# Your First Spread



## goosehunter20 (Oct 19, 2006)

Hey guys just thought it would be kinda fun to see how everybody got started hunting honkers. I started off with 2 dozen bigfoots and a goose chair given to me by my uncle when he moved to Alaska. I shot a few geese out of that spread. I made plenty of mistakes thats for sure but I also learned an awful lot.


----------



## blhunter3 (May 5, 2007)

I bought 2 dozen ghg shells had decent luck, switched to Realgeese and got more then my share of the honkers.


----------



## wyogoose (Feb 11, 2006)

I started over one dozen carrylight shells. That was it!! At first I'd just set them out on the ice and sit there. Eventuallly I got a lohman flute call and kinda blew what sounded like a honk. I'm glad to say that my spread has evolved quite a bit from that but the memories of going up and maybe shooting one goose over them are just as good as the huge kills and limits we kill now.


----------



## wildrice (Sep 11, 2007)

Have to agree with wyo, i started with a 20 home made silouttes and layed in the field with burlap over me, killed a few and it was on. Today its still as fun as ever, although more expensive

WR


----------



## Neck Collar (Sep 19, 2006)

Started when i was real young with my dad with a full dozen flambeau shells.. then two years later we got real serious and bought 2 "Judgement Day" Flambuea Fullbody lookers...haha that really drew the geese in..

Oh the good ol' days


----------



## MDV89 (Sep 8, 2008)

Half dozen MAGNUM flambeau shells....they had some sweet two piece heads! Of course that was back before goose hunting required flocking and such. I also fondly remember a few of my first hunts chilling in a goose chair....now every time I see one I can't help but laugh....


----------



## shooteminthelips (Jun 13, 2007)

2 Dozen Carry Lite 32 Inch Magnums
2 Dozen Real Geese Standards
2 Dozen Outlaw Standars
2 Flambeau Judges

Pour college kid days!


----------



## fubar (Mar 10, 2008)

40 flamer shells doz. mallard shells and a baby mojo


----------



## Matt Jones (Mar 6, 2002)

I shot my first geese over 2 dozen homemade silhouettes and our blinds were depressions we'd dig with a shovel and then lay in and cover ourselves with burlap and debris. I shot a lot of geese doing that. Sometimes I think hunting was better that way.

Mo decoys Mo problems.


----------



## AV (May 24, 2007)

Started with 5 flambeau Super mag shells...They sure did kill geese


----------



## Sask hunter (Sep 11, 2008)

1 dozen flambeau shells that i have never used yet. :lol:


----------



## T.Mayer (Feb 17, 2009)

when i was just old enough to hunt my dad and i got a half doz standard flam. shells for christmas!!!! we hunted over those with not much luck THEN i got some carry-lite full bodies and we got some goose chairs and a big river flute...awww **** son it was over!!!! and yes i still have the goose chairs and no i do not use them! 

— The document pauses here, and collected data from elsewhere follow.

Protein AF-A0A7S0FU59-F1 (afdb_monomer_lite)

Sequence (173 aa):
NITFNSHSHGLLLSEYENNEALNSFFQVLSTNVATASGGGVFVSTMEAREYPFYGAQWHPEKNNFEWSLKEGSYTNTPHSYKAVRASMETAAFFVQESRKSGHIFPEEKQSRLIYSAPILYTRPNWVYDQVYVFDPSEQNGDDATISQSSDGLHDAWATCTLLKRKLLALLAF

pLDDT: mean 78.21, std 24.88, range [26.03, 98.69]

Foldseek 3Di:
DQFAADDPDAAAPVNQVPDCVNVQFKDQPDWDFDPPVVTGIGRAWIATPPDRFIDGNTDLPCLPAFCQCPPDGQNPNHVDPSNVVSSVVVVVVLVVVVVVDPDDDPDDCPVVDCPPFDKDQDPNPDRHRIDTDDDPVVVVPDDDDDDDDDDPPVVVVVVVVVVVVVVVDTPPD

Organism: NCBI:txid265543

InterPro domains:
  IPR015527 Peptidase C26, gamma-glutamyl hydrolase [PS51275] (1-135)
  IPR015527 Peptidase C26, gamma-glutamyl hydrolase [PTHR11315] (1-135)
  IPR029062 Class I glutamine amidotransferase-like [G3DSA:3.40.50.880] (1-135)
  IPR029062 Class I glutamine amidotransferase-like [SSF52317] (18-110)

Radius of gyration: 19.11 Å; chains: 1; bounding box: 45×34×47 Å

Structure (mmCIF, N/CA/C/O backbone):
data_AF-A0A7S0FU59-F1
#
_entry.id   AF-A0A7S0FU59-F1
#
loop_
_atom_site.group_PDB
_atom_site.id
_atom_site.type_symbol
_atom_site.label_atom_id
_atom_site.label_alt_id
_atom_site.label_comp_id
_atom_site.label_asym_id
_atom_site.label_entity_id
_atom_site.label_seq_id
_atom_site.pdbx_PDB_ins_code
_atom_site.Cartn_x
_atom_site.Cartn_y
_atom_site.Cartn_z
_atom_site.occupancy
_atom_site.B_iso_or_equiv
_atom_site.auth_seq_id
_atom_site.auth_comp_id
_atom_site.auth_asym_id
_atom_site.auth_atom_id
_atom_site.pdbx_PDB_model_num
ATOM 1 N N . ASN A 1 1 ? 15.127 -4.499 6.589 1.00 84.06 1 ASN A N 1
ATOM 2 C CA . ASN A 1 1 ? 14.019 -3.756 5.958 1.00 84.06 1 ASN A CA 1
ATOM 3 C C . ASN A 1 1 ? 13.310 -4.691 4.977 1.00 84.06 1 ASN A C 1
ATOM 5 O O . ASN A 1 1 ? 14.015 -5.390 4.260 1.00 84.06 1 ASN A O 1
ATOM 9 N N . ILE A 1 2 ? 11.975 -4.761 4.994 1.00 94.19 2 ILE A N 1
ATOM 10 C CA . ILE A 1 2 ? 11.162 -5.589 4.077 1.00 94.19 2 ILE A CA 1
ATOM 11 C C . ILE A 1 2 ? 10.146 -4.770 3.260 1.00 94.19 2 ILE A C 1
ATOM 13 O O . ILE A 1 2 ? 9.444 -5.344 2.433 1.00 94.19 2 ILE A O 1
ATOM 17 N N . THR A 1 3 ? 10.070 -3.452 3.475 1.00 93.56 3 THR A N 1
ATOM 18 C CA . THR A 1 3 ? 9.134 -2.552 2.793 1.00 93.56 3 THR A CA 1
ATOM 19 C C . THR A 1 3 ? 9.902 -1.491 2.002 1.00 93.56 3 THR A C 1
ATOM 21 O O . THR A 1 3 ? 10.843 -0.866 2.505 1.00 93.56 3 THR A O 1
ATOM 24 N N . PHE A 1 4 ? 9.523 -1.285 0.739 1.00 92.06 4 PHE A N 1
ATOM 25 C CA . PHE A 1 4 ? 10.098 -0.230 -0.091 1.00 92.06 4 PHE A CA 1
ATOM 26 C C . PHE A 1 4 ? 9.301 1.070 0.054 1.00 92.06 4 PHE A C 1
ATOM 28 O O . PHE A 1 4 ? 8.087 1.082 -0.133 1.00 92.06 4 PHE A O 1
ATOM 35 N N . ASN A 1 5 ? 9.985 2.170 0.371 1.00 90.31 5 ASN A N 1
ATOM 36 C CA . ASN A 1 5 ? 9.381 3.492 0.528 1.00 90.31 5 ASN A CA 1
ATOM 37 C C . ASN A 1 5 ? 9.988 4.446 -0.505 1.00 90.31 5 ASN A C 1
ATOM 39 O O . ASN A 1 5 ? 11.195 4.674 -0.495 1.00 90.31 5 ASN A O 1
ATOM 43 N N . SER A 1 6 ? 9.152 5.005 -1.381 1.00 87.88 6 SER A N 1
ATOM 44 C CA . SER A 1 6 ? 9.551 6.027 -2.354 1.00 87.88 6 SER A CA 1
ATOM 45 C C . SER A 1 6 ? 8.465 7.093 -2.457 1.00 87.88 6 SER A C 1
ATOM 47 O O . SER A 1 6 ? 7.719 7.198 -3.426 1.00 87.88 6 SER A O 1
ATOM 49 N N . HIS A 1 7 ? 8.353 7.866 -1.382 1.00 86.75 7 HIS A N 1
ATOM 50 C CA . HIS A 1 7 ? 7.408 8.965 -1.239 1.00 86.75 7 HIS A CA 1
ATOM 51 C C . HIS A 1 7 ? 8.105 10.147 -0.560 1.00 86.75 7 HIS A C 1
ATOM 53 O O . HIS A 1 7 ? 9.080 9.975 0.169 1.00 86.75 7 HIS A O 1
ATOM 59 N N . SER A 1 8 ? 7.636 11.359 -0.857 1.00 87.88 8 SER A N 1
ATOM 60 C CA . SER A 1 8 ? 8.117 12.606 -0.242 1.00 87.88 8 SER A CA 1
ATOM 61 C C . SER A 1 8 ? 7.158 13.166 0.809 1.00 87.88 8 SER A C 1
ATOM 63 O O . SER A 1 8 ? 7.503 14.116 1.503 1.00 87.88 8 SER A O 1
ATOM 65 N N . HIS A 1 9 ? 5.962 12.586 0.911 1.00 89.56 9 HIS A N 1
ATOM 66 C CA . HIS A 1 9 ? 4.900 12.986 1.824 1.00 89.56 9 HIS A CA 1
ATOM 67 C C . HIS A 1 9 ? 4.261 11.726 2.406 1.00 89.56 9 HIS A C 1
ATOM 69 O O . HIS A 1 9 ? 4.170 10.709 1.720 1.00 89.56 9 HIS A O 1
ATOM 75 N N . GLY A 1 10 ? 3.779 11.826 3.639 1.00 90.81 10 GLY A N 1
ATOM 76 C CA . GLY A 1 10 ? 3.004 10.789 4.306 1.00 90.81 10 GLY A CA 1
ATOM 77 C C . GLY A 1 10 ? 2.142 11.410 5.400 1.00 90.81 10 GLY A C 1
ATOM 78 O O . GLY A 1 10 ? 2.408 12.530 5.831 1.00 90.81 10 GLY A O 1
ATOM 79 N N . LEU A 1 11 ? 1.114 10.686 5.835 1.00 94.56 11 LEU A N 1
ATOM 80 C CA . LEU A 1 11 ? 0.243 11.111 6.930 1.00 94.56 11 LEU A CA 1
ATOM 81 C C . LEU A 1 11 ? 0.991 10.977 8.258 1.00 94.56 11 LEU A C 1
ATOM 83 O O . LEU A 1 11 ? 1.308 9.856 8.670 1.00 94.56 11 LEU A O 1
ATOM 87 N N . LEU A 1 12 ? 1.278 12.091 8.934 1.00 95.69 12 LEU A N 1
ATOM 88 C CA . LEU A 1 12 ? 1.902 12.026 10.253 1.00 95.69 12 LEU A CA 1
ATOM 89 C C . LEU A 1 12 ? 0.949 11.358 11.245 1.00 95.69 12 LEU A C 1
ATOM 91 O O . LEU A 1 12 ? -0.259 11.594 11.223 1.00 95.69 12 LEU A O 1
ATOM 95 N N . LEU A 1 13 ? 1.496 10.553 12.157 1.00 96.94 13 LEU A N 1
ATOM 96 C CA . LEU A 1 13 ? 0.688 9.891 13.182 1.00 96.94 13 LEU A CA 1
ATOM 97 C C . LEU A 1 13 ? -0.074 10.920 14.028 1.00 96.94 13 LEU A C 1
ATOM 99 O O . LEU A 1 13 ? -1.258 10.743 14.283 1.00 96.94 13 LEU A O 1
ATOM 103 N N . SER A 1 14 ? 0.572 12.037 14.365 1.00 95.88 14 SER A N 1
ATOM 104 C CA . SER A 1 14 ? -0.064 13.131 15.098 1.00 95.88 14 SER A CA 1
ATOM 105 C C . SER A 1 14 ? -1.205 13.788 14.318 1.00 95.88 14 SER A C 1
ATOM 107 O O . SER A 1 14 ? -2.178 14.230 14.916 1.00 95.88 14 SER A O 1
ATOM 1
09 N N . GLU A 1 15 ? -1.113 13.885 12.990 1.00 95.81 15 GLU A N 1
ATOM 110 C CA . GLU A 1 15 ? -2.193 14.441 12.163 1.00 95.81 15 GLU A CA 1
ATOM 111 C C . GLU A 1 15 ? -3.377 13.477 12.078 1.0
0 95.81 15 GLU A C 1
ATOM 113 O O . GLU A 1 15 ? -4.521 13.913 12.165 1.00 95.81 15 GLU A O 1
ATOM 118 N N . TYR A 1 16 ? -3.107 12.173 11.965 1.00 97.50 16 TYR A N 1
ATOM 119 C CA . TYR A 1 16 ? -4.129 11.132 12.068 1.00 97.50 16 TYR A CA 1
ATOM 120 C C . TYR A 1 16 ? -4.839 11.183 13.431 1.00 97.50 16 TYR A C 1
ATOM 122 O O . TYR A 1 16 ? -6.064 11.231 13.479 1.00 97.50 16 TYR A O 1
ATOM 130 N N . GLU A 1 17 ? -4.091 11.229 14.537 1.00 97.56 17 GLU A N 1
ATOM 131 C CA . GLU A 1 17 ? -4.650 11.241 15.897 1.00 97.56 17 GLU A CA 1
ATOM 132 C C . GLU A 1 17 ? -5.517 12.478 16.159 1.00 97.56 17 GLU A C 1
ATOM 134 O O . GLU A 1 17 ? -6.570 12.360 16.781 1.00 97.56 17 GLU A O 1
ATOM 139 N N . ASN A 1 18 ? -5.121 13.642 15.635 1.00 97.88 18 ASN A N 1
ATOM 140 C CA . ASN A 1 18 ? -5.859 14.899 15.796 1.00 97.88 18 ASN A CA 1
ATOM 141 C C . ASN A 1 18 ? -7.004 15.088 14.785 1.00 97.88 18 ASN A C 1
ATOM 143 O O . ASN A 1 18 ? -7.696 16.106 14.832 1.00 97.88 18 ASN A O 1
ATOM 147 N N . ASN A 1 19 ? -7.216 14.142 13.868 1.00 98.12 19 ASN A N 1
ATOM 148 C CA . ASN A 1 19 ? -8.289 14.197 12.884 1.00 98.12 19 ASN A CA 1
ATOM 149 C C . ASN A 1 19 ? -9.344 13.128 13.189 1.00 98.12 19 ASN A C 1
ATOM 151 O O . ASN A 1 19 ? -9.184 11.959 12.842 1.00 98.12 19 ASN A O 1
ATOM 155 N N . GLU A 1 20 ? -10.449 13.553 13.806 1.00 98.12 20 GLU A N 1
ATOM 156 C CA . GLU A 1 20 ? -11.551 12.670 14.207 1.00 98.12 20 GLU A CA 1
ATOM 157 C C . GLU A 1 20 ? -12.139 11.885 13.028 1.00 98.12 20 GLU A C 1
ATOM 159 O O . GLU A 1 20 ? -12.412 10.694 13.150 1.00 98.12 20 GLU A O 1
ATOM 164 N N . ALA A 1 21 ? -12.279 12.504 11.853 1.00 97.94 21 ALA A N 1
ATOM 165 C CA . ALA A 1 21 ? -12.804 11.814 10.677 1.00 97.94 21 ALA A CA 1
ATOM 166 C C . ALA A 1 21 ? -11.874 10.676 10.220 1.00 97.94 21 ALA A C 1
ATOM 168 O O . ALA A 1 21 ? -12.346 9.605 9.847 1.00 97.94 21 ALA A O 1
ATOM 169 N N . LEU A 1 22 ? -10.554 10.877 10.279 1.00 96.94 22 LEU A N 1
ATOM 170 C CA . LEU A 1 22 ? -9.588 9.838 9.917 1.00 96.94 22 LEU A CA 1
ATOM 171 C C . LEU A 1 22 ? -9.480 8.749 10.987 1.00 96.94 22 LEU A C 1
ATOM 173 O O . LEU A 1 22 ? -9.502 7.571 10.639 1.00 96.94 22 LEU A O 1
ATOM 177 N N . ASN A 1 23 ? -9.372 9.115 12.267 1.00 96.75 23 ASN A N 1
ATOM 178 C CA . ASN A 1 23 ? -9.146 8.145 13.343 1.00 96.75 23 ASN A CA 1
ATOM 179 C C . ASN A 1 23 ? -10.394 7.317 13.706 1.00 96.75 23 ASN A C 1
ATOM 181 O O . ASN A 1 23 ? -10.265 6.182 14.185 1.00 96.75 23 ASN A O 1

as someone who works in a hunting store and gets to see all the different calls and new dekes and blind its just amazing how different hunting is from 10 years ago.


----------



## Gildog (Jan 30, 2007)

some guys who had a cabin in my hometown had been hunting my Grandpa's farm for years...when I was 11 or 12 they took me along to hunt geese on the farm and ducks on the LOW. They had 13 canada goose decoys, the kind made from old newspaper templates (material like linoleum) with a wooden lathe stake with a head on it. They also put out about the same number of snow goose decoys. Would just hide in grassy ditch, brush, or stubble...these guys didn't even have calls. I borrowed my Dad's 16 gauge and shot #4 lead...

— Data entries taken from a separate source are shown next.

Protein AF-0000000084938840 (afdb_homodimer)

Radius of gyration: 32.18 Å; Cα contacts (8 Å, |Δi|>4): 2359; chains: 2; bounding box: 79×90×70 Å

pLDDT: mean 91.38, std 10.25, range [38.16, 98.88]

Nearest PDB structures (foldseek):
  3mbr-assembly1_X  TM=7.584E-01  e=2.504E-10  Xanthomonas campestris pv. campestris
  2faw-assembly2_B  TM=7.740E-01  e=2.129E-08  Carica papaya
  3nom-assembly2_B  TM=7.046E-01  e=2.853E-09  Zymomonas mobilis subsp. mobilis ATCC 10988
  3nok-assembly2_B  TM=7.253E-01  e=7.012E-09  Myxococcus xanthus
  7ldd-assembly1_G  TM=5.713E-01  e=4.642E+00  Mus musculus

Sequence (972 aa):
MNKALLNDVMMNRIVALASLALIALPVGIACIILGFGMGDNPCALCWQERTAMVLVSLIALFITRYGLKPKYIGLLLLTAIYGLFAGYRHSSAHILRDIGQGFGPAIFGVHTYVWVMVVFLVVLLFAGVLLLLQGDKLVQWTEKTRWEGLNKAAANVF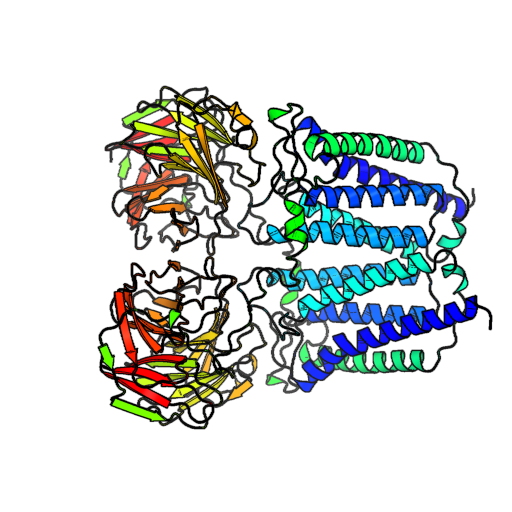LVVIAFNIVQAFSQTGPAPFLGQGDPVRMSFNPQNIIWSAGKWDGLSKVSLRGAYSIAKPDFTDMPTNDATRAAADTTIEAVKSVTLPAEIEGAVTGISYNPNSQLFAVVTNKNWVAFLNQDLTQVLAKAKIDPNFSVEISNLAGVAFDSDNSVLVTADHKSFARVAYDPQAKLADYYANFFEGTDGITEFKRGRFETARAKYNYVGSAGFDAANNEYLMVTLPDVKRNNFVLVRLSGADFKLNSERVLSIDTQALPMVTGVVLSGDELVMLSQSGQQLLTADAATGAVHGAINLAEAGNLQALTEQDNHLLVVDAAEGRNQVRFYAKMNKALLNDVMMNRIVALASLALIALPVGIACIILGFGMGDNPCALCWQERTAMVLVSLIALFITRYGLKPKYIGLLLLTAIYGLFAGYRHSSAHILRDIGQGFGPAIFGVHTYVWVMVVFLVVLLFAGVLLLLQGDKLVQWTEKTRWEGLNKAAANVFLVVIAFNIVQAFSQTGPAPFLGQGDPVRMSFNPQNIIWSAGKWDGLSKVSLRGAYSIAKPDFTDMPTNDATRAAADTTIEAVKSVTLPAEIEGAVTGISYNPNSQLFAVVTNKNWVAFLNQDLTQVLAKAKIDPNFSVEISNLAGVAFDSDNSVLVTADHKSFARVAYDPQAKLADYYANFFEGTDGITEFKRGRFETARAKYNYVGSAGFDAANNEYLMVTLPDVKRNNFVLVRLSGADFKLNSERVLSIDTQALPMVTGVVLSGDELVMLSQSGQQLLTADAATGAVHGAINLAEAGNLQALTEQDNHLLVVDAAEGRNQVRFYAK

InterPro domains:
  IPR003752 Disulphide bond formation protein DsbB/BdbC [PF02600] (13-94)
  IPR023380 DsbB-like superfamily [G3DSA:1.20.1550.10] (4-141)
  IPR023380 DsbB-like superfamily [SSF158442] (20-130)

Structure (mmCIF, N/CA/C/O backbone):
data_AF-0000000084938840-model_v1
#
loop_
_entity.id
_entity.type
_entity.pdbx_description
1 polymer 'Disulfide bond formation protein DsbB'
#
loop_
_atom_site.group_PDB
_atom_site.id
_atom_site.type_symbol
_atom_site.label_atom_id
_atom_site.label_alt_id
_atom_site.label_comp_id
_atom_site.label_asym_id
_atom_site.label_entity_id
_atom_site.label_seq_id
_atom_site.pdbx_PDB_ins_code
_atom_site.Cartn_x
_atom_site.Cartn_y
_atom_site.Cartn_z
_atom_site.occupancy
_atom_site.B_iso_or_equiv
_atom_site.auth_seq_id
_atom_site.auth_comp_id
_atom_site.auth_asym_id
_atom_site.auth_atom_id
_atom_site.pdbx_PDB_model_num
ATOM 1 N N . MET A 1 1 ? 14.133 44.906 36.25 1 38.16 1 MET A N 1
ATOM 2 C CA . MET A 1 1 ? 13.75 44.594 34.875 1 38.16 1 MET A CA 1
ATOM 3 C C . MET A 1 1 ? 12.352 44 34.781 1 38.16 1 MET A C 1
ATOM 5 O O . MET A 1 1 ? 12.062 43.031 35.469 1 38.16 1 MET A O 1
ATOM 9 N N . ASN A 1 2 ? 11.391 44.594 34.375 1 50.44 2 ASN A N 1
ATOM 10 C CA . ASN A 1 2 ? 9.953 44.344 34.375 1 50.44 2 ASN A CA 1
ATOM 11 C C . ASN A 1 2 ? 9.633 42.969 33.75 1 50.44 2 ASN A C 1
ATOM 13 O O . ASN A 1 2 ? 10.32 42.531 32.844 1 50.44 2 ASN A O 1
ATOM 17 N N . LYS A 1 3 ? 9.055 42.156 34.531 1 58.22 3 LYS A N 1
ATOM 18 C CA . LYS A 1 3 ? 8.617 40.812 34.219 1 58.22 3 LYS A CA 1
ATOM 19 C C . LYS A 1 3 ? 8.172 40.719 32.75 1 58.22 3 LYS A C 1
ATOM 21 O O . LYS A 1 3 ? 8.398 39.719 32.062 1 58.22 3 LYS A O 1
ATOM 26 N N . ALA A 1 4 ? 7.512 41.688 32.438 1 59.38 4 ALA A N 1
ATOM 27 C CA . ALA A 1 4 ? 7.062 41.75 31.047 1 59.38 4 ALA A CA 1
ATOM 28 C C . ALA A 1 4 ? 8.25 41.812 30.094 1 59.38 4 ALA A C 1
ATOM 30 O O . ALA A 1 4 ? 8.242 41.188 29.047 1 59.38 4 ALA A O 1
ATOM 31 N N . LEU A 1 5 ? 9.18 42.594 30.453 1 58.75 5 LEU A N 1
ATOM 32 C CA . LEU A 1 5 ? 10.391 42.719 29.641 1 58.75 5 LEU A CA 1
ATOM 33 C C . LEU A 1 5 ? 11.156 41.406 29.609 1 58.75 5 LEU A C 1
ATOM 35 O O . LEU A 1 5 ? 11.688 41 28.578 1 58.75 5 LEU A O 1
ATOM 39 N N . LEU A 1 6 ? 11.141 40.688 30.75 1 60.06 6 LEU A N 1
ATOM 40 C CA . LEU A 1 6 ? 11.828 39.406 30.828 1 60.06 6 LEU A CA 1
ATOM 41 C C . LEU A 1 6 ? 11.148 38.375 29.938 1 60.06 6 LEU A C 1
ATOM 43 O O . LEU A 1 6 ? 11.812 37.562 29.297 1 60.06 6 LEU A O 1
ATOM 47 N N . ASN A 1 7 ? 9.883 38.469 29.922 1 70.94 7 ASN A N 1
ATOM 48 C CA . ASN A 1 7 ? 9.125 37.531 29.094 1 70.94 7 ASN A CA 1
ATOM 49 C C . ASN A 1 7 ? 9.336 37.812 27.609 1 70.94 7 ASN A C 1
ATOM 51 O O . ASN A 1 7 ? 9.445 36.875 26.812 1 70.94 7 ASN A O 1
ATOM 55 N N . ASP A 1 8 ? 9.523 39.062 27.297 1 74.5 8 ASP A N 1
ATOM 56 C CA . ASP A 1 8 ? 9.75 39.438 25.906 1 74.5 8 ASP A CA 1
ATOM 57 C C . ASP A 1 8 ? 11.133 39 25.438 1 74.5 8 ASP A C 1
ATOM 59 O O . ASP A 1 8 ? 11.289 38.531 24.312 1 74.5 8 ASP A O 1
ATOM 63 N N . VAL A 1 9 ? 12.062 39.219 26.344 1 78.25 9 VAL A N 1
ATOM 64 C CA . VAL A 1 9 ? 13.43 38.844 26.016 1 78.25 9 VAL A CA 1
ATOM 65 C C . VAL A 1 9 ? 13.516 37.312 25.875 1 78.25 9 VAL A C 1
ATOM 67 O O . VAL A 1 9 ? 14.164 36.812 24.953 1 78.25 9 VAL A O 1
ATOM 70 N N . MET A 1 10 ? 12.844 36.656 26.719 1 83.06 10 MET A N 1
ATOM 71 C CA . MET A 1 10 ? 12.852 35.188 26.688 1 83.06 10 MET A CA 1
ATOM 72 C C . MET A 1 10 ? 12.18 34.656 25.422 1 83.06 10 MET A C 1
ATOM 74 O O . MET A 1 10 ? 12.695 33.75 24.781 1 83.06 10 MET A O 1
ATOM 78 N N . MET A 1 11 ? 11.109 35.219 25.094 1 82 11 MET A N 1
ATOM 79 C CA . MET A 1 11 ? 10.391 34.812 23.891 1 82 11 MET A CA 1
ATOM 80 C C . MET A 1 11 ? 11.219 35.094 22.641 1 82 11 MET A C 1
ATOM 82 O O . MET A 1 11 ? 11.242 34.281 21.703 1 82 11 MET A O 1
ATOM 86 N N . ASN A 1 12 ? 11.773 36.219 22.656 1 86.5 12 ASN A N 1
ATOM 87 C CA . ASN A 1 12 ? 12.641 36.562 21.531 1 86.5 12 ASN A CA 1
ATOM 88 C C . ASN A 1 12 ? 13.789 35.562 21.391 1 86.5 12 ASN A C 1
ATOM 90 O O . ASN A 1 12 ? 14.109 35.156 20.266 1 86.5 12 ASN A O 1
ATOM 94 N N . ARG A 1 13 ? 14.312 35.188 22.516 1 88.19 13 ARG A N 1
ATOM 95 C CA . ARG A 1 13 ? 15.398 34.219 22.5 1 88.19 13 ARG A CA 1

We shot quite a few geese over this humble spread, and I was hooked. Started getting some shells for birthdays and Christmas, and goose calls, and more and more hunting gear...but the memories of hunting with those older men, now gone of course, couldn't be any better!


----------



## dakotashooter2 (Oct 31, 2003)

When I started Honkers were pretty much a "bonus" bird. Few if any local ones and the number of migrators wasn't that big either so most guys didn't even bother with honker decoys. Just the Snows and blues. Got my first honker shells in the mid 80's but rarely used them until the late 90's.


----------



## maanjus11 (Nov 17, 2006)

Started out with a dozen floater/field decoys, I think they were made by flambeau. I still got them. My buddy had a dozen carylite shells. We'd lay in the field with burlap over us. Those decoys combined did surprisingly shoot us a few geese. Oh yeah, I had a Big River flute call. This was back in the mid to late 90's.

The good ole' days!


----------



## Buck25 (Mar 27, 2008)

tires cut in half....


----------



## blue geese (Apr 1, 2008)

2 dozen GHG shells.


----------



## goosehunternd (Mar 10, 2006)

3 doz hand me down snow goose shells I paited into honks and 5 dozen sportplast "Fullbody clapisables" and 6 super mags. Wich I have now handed down to my little brother and made him hunt over last year.


----------



## jimmyjohn13 (Feb 22, 2009)

i had six avery full bodies and i wire long john over my clothes to blend into the snow

somehow i got a neck band the first time out


----------



## allgamehunter (Jan 15, 2006)

started with my dad and my uncle when I was super young, but didnt get to carry a gun till I was 14. I shot a 20 guage bolt action. We had about 20 carry-lites. Man, we had some great shoots over those decoys. This year I went all out and got me over 100 decoys off this site and a goose chair, so I'm pretty jacked for next year.


----------



## goosehunternd (Mar 10, 2006)

allgamehunter said:


> started with my dad and my uncle when I was super young, but didnt get to carry a gun till I was 14. I shot a 20 guage bolt action. We had about 20 carry-lites. Man, we had some great shoots over those decoys. This year I went all out and got me over 100 decoys off this site and a goose chair, so I'm pretty jacked for next year.


----------



## shooteminthelips (Jun 13, 2007)

Goose Chair! :beer:


----------



## T.Mayer (Feb 17, 2009)

blue geese said:


> 2 dozen GHG shells.


dang man you started out with a silver spoon, huh!? :eyeroll:


----------



## mulvany (Feb 5, 2009)

1 dozen GHG shells. spent 1 day in a field by myself with my flute and got the first flock of 300 to lock up and come in. I had them almost landing and I didn't shoot. I was just shocked to have called in a goose, let alone 300, that I couldn't pull the trigger. AWESOME HUNT! Even though none were killed.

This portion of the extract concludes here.